INSTRUCTIONS FOR THE TASK: Output every entry exactly as written, but omit the pictures.

[Saved data entries]
____________________
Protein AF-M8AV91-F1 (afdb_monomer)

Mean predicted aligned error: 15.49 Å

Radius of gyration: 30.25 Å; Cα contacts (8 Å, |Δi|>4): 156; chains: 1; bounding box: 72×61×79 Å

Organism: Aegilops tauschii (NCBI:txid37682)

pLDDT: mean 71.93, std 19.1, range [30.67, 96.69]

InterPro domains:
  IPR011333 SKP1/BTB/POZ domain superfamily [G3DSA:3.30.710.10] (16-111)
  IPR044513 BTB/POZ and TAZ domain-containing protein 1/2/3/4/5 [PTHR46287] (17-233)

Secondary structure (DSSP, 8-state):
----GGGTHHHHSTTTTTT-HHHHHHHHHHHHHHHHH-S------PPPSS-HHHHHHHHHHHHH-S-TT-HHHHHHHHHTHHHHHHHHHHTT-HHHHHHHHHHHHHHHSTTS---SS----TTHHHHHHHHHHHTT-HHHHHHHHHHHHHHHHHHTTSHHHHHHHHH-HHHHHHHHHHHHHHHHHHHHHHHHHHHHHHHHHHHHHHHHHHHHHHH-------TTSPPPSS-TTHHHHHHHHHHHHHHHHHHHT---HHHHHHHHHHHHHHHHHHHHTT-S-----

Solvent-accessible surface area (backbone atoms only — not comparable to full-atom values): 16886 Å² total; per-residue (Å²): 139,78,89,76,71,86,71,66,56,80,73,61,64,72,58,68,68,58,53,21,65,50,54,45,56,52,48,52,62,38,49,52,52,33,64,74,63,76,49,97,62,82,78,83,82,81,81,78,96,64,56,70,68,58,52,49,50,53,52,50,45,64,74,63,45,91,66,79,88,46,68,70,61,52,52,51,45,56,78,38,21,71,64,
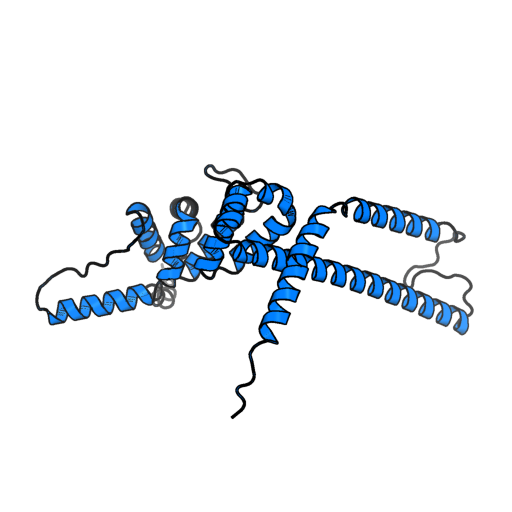50,28,49,48,19,46,77,30,58,19,68,69,58,32,50,49,23,37,48,51,56,44,54,44,63,50,92,86,78,78,98,75,93,82,79,71,54,46,61,42,48,43,52,57,50,34,50,50,17,64,75,46,74,33,67,69,38,32,55,50,36,54,53,45,45,70,74,43,41,77,58,24,66,71,22,65,47,47,49,50,40,49,75,77,38,54,66,58,46,50,51,53,52,43,52,50,49,53,50,49,51,50,54,52,52,54,50,49,54,52,53,52,50,50,51,54,50,56,49,50,55,51,49,52,51,51,50,46,33,75,74,70,68,55,87,78,87,72,70,92,92,62,82,87,70,99,64,86,88,71,66,68,64,57,56,54,51,54,54,52,50,57,54,50,52,60,58,55,70,72,66,77,55,74,64,59,55,53,53,51,50,54,46,50,53,52,52,51,52,56,58,52,58,71,70,64,66,76,78,81,82,126

Foldseek 3Di:
DDDDPVVVVVVVPVCLCVQFPQVNVLQVVQVVVCVVVVDPDDRDDDDPDDDPLLVVLLVVPSVVDLDPPPPVNLVSCLVCLLVQLVVCLVRVRVSSVVVSLVSLLVLLDPDDDDDDDDSDFLQCLLVQCVSCVVSVNVSSVVSSLVSCLVPVVRNCPYPNVVVCCVPPVPVVLVSLVVSVVVVVVVVVVVVVVVVVVVVVVVVQVVVQVVCCVPVVDPDGDGPPDDDDPDDDDPPVVVVVVVVVVVVVVVVVVPDDCVSVVSVVVSVVVVVVVVVVVVPPDDPDD

Structure (mmCIF, N/CA/C/O backbone):
data_AF-M8AV91-F1
#
_entry.id   AF-M8AV91-F1
#
loop_
_atom_site.group_PDB
_atom_site.id
_atom_site.type_symbol
_atom_site.label_atom_id
_atom_site.label_alt_id
_atom_site.label_comp_id
_atom_site.label_asym_id
_atom_site.label_entity_id
_atom_site.label_seq_id
_atom_site.pdbx_PDB_ins_code
_atom_site.Cartn_x
_atom_site.Cartn_y
_atom_site.Cartn_z
_atom_site.occupancy
_atom_site.B_iso_or_equiv
_atom_site.auth_seq_id
_atom_site.auth_comp_id
_atom_site.auth_asym_id
_atom_site.auth_atom_id
_atom_site.pdbx_PDB_model_num
ATOM 1 N N . MET A 1 1 ? 27.681 -6.547 44.671 1.00 38.69 1 MET A N 1
ATOM 2 C CA . MET A 1 1 ? 27.666 -6.574 43.193 1.00 38.69 1 MET A CA 1
ATOM 3 C C . MET A 1 1 ? 26.419 -5.803 42.763 1.00 38.69 1 MET A C 1
ATOM 5 O O . MET A 1 1 ? 25.354 -6.380 42.679 1.00 38.69 1 MET A O 1
ATOM 9 N N . GLY A 1 2 ? 26.392 -4.477 42.779 1.00 32.22 2 GLY A N 1
ATOM 10 C CA . GLY A 1 2 ? 27.288 -3.591 42.045 1.00 32.22 2 GLY A CA 1
ATOM 11 C C . GLY A 1 2 ? 26.482 -3.009 40.880 1.00 32.22 2 GLY A C 1
ATOM 12 O O . GLY A 1 2 ? 26.297 -3.700 39.893 1.00 32.22 2 GLY A O 1
ATOM 13 N N . ILE A 1 3 ? 25.916 -1.814 41.102 1.00 42.38 3 ILE A N 1
ATOM 14 C CA . ILE A 1 3 ? 25.733 -0.685 40.167 1.00 42.38 3 ILE A CA 1
ATOM 15 C C . ILE A 1 3 ? 25.556 -1.078 38.686 1.00 42.38 3 ILE A C 1
ATOM 17 O O . ILE A 1 3 ? 26.507 -1.578 38.114 1.00 42.38 3 ILE A O 1
ATOM 21 N N . PHE A 1 4 ? 24.380 -0.814 38.081 1.00 30.67 4 PHE A N 1
ATOM 22 C CA . PHE A 1 4 ? 24.204 -0.257 36.708 1.00 30.67 4 PHE A CA 1
ATOM 23 C C . PHE A 1 4 ? 22.779 -0.340 36.112 1.00 30.67 4 PHE A C 1
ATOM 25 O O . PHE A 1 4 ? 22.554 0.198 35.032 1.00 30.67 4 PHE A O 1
____________________
EXERCISE OUTPUT:
Protein AF-M8AV91-F1 (afdb_monomer)

Mean predicted aligned error: 15.49 Å

Radius of gyration: 30.25 Å; Cα contacts (8 Å, |Δi|>4): 156; chains: 1; bounding box: 72×61×79 Å

Organism: Aegilops tauschii (NCBI:txid37682)

pLDDT: mean 71.93, std 19.1, range [30.67, 96.69]

InterPro domains:
  IPR011333 SKP1/BTB/POZ domain superfamily [G3DSA:3.30.710.10] (16-111)
  IPR044513 BTB/POZ and TAZ domain-containing protein 1/2/3/4/5 [PTHR46287] (17-233)

Secondary structure (DSSP, 8-state):
----GGGTHHHHSTTTTTT-HHHHHHHHHHHHHHHHH-S------PPPSS-HHHHHHHHHHHHH-S-TT-HHHHHHHHHTHHHHHHHHHHTT-HHHHHHHHHHHHHHHSTTS---SS----TTHHHHHHHHHHHTT-HHHHHHHHHHHHHHHHHHTTSHHHHHHHHH-HHHHHHHHHHHHHHHHHHHHHHHHHHHHHHHHHHHHHHHHHHHHHHH-------TTSPPPSS-TTHHHHHHHHHHHHHHHHHHHT---HHHHHHHHHHHHHHHHHHHHTT-S-----

Solvent-accessible surface area (backbone atoms only — not comparable to full-atom values): 16886 Å² total; per-residue (Å²): 139,78,89,76,71,86,71,66,56,80,73,61,64,72,58,68,68,58,53,21,65,50,54,45,56,52,48,52,62,38,49,52,52,33,64,74,63,76,49,97,62,82,78,83,82,81,81,78,96,64,56,70,68,58,52,49,50,53,52,50,45,64,74,63,45,91,66,79,88,46,68,70,61,52,52,51,45,56,78,38,21,71,64,
50,28,49,48,19,46,77,30,58,19,68,69,58,32,50,49,23,37,48,51,56,44,54,44,63,50,92,86,78,78,98,75,93,82,79,71,54,46,61,42,48,43,52,57,50,34,50,50,17,64,75,46,74,33,67,69,38,32,55,50,36,54,53,45,45,70,74,43,41,77,58,24,66,71,22,65,47,47,49,50,40,49,75,77,38,54,66,58,46,50,51,53,52,43,52,50,49,53,50,49,51,50,54,52,52,54,50,49,54,52,53,52,50,50,51,54,50,56,49,50,55,51,49,52,51,51,50,46,33,75,74,70,68,55,87,78,87,72,70,92,92,62,82,87,70,99,64,86,88,71,66,68,64,57,56,54,51,54,54,52,50,57,54,50,52,60,58,55,70,72,66,77,55,74,64,59,55,53,53,51,50,54,46,50,53,52,52,51,52,56,58,52,58,71,70,64,66,76,78,81,82,126

Foldseek 3Di:
DDDDPVVVVVVVPVCLCVQFPQVNVLQVVQVVVCVVVVDPDDRDDDDPDDDPLLVVLLVVPSVVDLDPPPPVNLVSCLVCLLVQLVVCLVRVRVSSVVVSLVSLLVLLDPDDDDDDDDSDFLQCLLVQCVSCVVSVNVSSVVSSLVSCLVPVVRNCPYPNVVVCCVPPVPVVLVSLVVSVVVVVVVVVVVVVVVVVVVVVVVVQVVVQVVCCVPVVDPDGDGPPDDDDPDDDDPPVVVVVVVVVVVVVVVVVVPDDCVSVVSVVVSVVVVVVVVVVVVPPDDPDD

Structure (mmCIF, N/CA/C/O backbone):
data_AF-M8AV91-F1
#
_entry.id   AF-M8AV91-F1
#
loop_
_atom_site.group_PDB
_atom_site.id
_atom_site.type_symbol
_atom_site.label_atom_id
_atom_site.label_alt_id
_atom_site.label_comp_id
_atom_site.label_asym_id
_atom_site.label_entity_id
_atom_site.label_seq_id
_atom_site.pdbx_PDB_ins_code
_atom_site.Cartn_x
_atom_site.Cartn_y
_atom_site.Cartn_z
_atom_site.occupancy
_atom_site.B_iso_or_equiv
_atom_site.auth_seq_id
_atom_site.auth_comp_id
_atom_site.auth_asym_id
_atom_site.auth_atom_id
_atom_site.pdbx_PDB_model_num
ATOM 1 N N . MET A 1 1 ? 27.681 -6.547 44.671 1.00 38.69 1 MET A N 1
ATOM 2 C CA . MET A 1 1 ? 27.666 -6.574 43.193 1.00 38.69 1 MET A CA 1
ATOM 3 C C . MET A 1 1 ? 26.419 -5.803 42.763 1.00 38.69 1 MET A C 1
ATOM 5 O O . MET A 1 1 ? 25.354 -6.380 42.679 1.00 38.69 1 MET A O 1
ATOM 9 N N . GLY A 1 2 ? 26.392 -4.477 42.779 1.00 32.22 2 GLY A N 1
ATOM 10 C CA . GLY A 1 2 ? 27.288 -3.591 42.045 1.00 32.22 2 GLY A CA 1
ATOM 11 C C . GLY A 1 2 ? 26.482 -3.009 40.880 1.00 32.22 2 GLY A C 1
ATOM 12 O O . GLY A 1 2 ? 26.297 -3.700 39.893 1.00 32.22 2 GLY A O 1
ATOM 13 N N . ILE A 1 3 ? 25.916 -1.814 41.102 1.00 42.38 3 ILE A N 1
ATOM 14 C CA . ILE A 1 3 ? 25.733 -0.685 40.167 1.00 42.38 3 ILE A CA 1
ATOM 15 C C . ILE A 1 3 ? 25.556 -1.078 38.686 1.00 42.38 3 ILE A C 1
ATOM 17 O O . ILE A 1 3 ? 26.507 -1.578 38.114 1.00 42.38 3 ILE A O 1
ATOM 21 N N . PHE A 1 4 ? 24.380 -0.814 38.081 1.00 30.67 4 PHE A N 1
ATOM 22 C CA . PHE A 1 4 ? 24.204 -0.257 36.708 1.00 30.67 4 PHE A CA 1
ATOM 23 C C . PHE A 1 4 ? 22.779 -0.340 36.112 1.00 30.67 4 PHE A C 1
ATOM 25 O O . PHE A 1 4 ? 22.554 0.198 35.032 1.00 30.67 4 PHE A O 1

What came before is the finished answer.